__Task requirements__. Print nothing but the lines below starting at the line that holds "ATOM 65 C C" and ending at the line that holds "ATOM 88 C CA", including both, each exactly as written.
-------- Given information --------
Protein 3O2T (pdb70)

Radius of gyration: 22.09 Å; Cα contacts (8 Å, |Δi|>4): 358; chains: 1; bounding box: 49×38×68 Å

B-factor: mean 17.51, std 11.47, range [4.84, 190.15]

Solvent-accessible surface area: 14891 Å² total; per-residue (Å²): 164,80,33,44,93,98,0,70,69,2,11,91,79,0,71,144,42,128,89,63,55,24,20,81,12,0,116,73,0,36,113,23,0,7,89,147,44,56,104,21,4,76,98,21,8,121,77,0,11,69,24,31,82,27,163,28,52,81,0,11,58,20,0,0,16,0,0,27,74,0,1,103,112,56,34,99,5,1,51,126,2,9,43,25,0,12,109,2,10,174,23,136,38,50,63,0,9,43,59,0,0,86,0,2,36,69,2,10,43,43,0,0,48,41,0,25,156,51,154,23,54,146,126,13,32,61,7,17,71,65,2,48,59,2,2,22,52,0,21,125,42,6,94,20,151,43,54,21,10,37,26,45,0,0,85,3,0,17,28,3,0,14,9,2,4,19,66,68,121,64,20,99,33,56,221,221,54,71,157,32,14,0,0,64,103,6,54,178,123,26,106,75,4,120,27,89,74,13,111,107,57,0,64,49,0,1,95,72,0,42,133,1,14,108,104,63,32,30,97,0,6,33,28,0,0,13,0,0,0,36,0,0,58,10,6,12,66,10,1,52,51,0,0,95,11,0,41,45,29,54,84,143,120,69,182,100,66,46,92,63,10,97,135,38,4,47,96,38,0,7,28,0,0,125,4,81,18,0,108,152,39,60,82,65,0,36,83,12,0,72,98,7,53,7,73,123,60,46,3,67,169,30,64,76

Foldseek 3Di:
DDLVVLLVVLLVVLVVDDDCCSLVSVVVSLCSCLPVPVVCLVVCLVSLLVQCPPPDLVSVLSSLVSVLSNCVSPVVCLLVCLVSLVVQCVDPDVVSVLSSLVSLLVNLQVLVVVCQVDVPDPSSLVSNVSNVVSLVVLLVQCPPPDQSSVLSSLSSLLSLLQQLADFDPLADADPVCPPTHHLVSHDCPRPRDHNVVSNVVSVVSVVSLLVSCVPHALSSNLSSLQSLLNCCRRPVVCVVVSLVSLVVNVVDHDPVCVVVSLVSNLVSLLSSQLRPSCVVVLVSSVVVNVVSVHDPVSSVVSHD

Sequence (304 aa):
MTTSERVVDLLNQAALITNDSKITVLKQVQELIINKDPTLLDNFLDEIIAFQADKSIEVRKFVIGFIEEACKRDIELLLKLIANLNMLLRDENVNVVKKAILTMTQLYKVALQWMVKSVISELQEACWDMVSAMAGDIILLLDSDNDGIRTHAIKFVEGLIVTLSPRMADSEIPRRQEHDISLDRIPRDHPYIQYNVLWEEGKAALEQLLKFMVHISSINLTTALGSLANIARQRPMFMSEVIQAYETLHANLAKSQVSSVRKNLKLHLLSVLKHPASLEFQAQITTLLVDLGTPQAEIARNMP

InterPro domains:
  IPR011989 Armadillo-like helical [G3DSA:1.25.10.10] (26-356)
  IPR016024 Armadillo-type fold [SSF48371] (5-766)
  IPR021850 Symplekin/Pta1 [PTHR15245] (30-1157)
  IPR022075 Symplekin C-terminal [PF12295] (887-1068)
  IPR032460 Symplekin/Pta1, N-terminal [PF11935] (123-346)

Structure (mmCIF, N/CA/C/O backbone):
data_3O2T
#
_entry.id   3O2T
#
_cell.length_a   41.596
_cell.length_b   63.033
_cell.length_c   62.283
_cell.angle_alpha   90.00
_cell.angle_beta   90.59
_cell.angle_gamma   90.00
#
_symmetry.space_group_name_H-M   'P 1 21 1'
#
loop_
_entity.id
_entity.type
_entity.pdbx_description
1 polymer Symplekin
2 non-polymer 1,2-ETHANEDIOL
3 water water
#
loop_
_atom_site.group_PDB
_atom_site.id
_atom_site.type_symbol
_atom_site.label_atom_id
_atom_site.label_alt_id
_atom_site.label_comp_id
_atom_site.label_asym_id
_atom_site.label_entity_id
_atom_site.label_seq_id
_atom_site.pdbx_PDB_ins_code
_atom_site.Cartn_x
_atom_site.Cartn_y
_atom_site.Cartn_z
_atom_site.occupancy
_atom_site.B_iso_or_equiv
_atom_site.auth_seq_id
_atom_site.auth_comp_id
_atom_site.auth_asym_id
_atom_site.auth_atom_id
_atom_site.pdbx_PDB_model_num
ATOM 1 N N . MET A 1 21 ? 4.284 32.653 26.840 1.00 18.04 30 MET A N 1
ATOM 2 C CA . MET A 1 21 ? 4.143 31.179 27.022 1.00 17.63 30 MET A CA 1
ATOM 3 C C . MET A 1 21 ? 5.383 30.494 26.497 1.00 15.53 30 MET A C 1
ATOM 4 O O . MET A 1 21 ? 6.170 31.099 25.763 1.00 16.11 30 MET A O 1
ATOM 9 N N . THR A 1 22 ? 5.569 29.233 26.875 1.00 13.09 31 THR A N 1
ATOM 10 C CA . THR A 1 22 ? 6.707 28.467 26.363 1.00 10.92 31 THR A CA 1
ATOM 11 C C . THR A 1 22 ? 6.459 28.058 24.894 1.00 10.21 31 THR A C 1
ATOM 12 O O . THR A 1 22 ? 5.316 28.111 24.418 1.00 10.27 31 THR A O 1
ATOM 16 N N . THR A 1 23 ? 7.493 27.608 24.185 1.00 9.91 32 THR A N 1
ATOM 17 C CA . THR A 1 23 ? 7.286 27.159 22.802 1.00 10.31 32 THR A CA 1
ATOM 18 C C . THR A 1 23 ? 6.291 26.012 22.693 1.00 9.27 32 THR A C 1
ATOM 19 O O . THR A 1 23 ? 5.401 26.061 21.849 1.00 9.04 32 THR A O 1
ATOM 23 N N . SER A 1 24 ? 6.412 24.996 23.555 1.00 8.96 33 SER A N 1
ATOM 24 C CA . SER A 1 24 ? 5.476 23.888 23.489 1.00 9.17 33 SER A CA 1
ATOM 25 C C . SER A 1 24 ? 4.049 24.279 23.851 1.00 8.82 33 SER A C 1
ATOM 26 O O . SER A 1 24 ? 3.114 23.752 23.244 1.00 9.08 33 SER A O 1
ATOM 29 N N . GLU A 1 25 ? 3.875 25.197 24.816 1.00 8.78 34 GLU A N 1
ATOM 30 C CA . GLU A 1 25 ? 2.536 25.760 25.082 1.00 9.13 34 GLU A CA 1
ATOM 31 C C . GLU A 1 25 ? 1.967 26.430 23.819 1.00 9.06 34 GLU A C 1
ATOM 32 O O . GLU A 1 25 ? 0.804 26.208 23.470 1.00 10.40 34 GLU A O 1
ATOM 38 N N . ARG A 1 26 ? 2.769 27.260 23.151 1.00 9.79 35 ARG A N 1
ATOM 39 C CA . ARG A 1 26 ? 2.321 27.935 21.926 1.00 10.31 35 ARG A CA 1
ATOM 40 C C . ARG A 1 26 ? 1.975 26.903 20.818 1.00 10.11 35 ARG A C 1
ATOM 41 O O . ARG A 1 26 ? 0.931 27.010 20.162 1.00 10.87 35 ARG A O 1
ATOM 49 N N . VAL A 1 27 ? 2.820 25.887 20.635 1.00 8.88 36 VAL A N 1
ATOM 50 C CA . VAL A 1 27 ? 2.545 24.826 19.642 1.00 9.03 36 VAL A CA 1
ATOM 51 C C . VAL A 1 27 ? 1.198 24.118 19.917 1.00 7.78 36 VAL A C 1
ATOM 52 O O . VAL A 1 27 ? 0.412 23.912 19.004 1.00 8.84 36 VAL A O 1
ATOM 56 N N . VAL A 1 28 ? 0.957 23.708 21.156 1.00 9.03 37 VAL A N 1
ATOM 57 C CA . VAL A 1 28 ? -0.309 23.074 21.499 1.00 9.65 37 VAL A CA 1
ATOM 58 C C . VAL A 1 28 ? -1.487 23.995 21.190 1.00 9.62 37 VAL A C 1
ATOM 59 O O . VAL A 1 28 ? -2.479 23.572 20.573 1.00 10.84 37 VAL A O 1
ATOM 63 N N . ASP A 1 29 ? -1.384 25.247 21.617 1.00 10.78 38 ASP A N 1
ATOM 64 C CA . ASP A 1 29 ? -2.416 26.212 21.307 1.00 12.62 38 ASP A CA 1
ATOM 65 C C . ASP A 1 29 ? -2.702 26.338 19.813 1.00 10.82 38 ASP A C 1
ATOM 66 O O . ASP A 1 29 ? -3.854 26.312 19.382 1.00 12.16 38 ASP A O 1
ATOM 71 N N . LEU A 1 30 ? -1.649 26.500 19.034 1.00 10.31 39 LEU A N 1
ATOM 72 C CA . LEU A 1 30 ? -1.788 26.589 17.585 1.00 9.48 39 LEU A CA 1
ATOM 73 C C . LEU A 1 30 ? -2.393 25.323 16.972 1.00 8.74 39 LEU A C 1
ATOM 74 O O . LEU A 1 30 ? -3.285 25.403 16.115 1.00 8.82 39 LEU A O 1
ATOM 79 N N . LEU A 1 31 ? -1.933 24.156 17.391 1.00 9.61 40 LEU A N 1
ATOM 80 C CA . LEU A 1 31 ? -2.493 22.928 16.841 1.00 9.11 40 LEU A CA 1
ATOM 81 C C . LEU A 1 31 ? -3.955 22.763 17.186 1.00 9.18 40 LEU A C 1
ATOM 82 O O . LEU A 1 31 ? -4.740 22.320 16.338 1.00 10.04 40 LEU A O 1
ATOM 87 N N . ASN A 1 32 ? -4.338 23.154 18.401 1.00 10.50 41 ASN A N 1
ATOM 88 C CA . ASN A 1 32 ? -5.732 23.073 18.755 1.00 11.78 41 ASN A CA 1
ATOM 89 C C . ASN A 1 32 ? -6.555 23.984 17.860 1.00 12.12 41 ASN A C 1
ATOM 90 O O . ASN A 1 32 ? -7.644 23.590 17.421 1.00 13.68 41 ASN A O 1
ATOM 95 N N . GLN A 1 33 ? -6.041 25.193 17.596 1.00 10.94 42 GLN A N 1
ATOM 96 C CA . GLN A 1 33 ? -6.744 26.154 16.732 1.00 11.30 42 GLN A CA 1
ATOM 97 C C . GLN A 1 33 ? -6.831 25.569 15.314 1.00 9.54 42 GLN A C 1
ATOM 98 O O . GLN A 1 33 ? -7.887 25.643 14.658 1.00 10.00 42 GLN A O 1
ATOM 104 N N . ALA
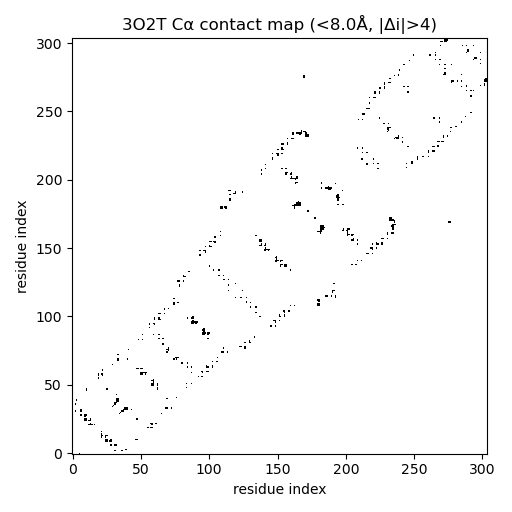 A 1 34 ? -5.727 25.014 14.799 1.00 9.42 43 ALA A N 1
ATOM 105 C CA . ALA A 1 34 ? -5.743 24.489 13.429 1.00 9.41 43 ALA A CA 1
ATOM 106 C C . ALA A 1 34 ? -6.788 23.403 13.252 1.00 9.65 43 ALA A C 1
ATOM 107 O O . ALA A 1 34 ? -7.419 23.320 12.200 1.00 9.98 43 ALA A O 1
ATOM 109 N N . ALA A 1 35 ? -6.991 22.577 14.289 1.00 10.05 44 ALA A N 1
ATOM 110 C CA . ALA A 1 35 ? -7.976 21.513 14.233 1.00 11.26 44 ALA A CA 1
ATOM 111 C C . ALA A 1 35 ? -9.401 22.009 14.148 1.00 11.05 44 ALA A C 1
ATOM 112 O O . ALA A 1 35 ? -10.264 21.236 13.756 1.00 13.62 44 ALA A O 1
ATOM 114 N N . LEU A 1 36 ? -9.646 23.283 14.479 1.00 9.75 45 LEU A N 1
--------
__Solution to this exercise__.
ATOM 65 C C . ASP A 1 29 ? -2.702 26.338 19.813 1.00 10.82 38 ASP A C 1
ATOM 66 O O . ASP A 1 29 ? -3.854 26.312 19.382 1.00 12.16 38 ASP A O 1
ATOM 71 N N . LEU A 1 30 ? -1.649 26.500 19.034 1.00 10.31 39 LEU A N 1
ATOM 72 C CA . LEU A 1 30 ? -1.788 26.589 17.585 1.00 9.48 39 LEU A CA 1
ATOM 73 C C . LEU A 1 30 ? -2.393 25.323 16.972 1.00 8.74 39 LEU A C 1
ATOM 74 O O . LEU A 1 30 ? -3.285 25.403 16.115 1.00 8.82 39 LEU A O 1
ATOM 79 N N . LEU A 1 31 ? -1.933 24.156 17.391 1.00 9.61 40 LEU A N 1
ATOM 80 C CA . LEU A 1 31 ? -2.493 22.928 16.841 1.00 9.11 40 LEU A CA 1
ATOM 81 C C . LEU A 1 31 ? -3.955 22.763 17.186 1.00 9.18 40 LEU A C 1
ATOM 82 O O . LEU A 1 31 ? -4.740 22.320 16.338 1.00 10.04 40 LEU A O 1
ATOM 87 N N . ASN A 1 32 ? -4.338 23.154 18.401 1.00 10.50 41 ASN A N 1
ATOM 88 C CA . ASN A 1 32 ? -5.732 23.073 18.755 1.00 11.78 41 ASN A CA 1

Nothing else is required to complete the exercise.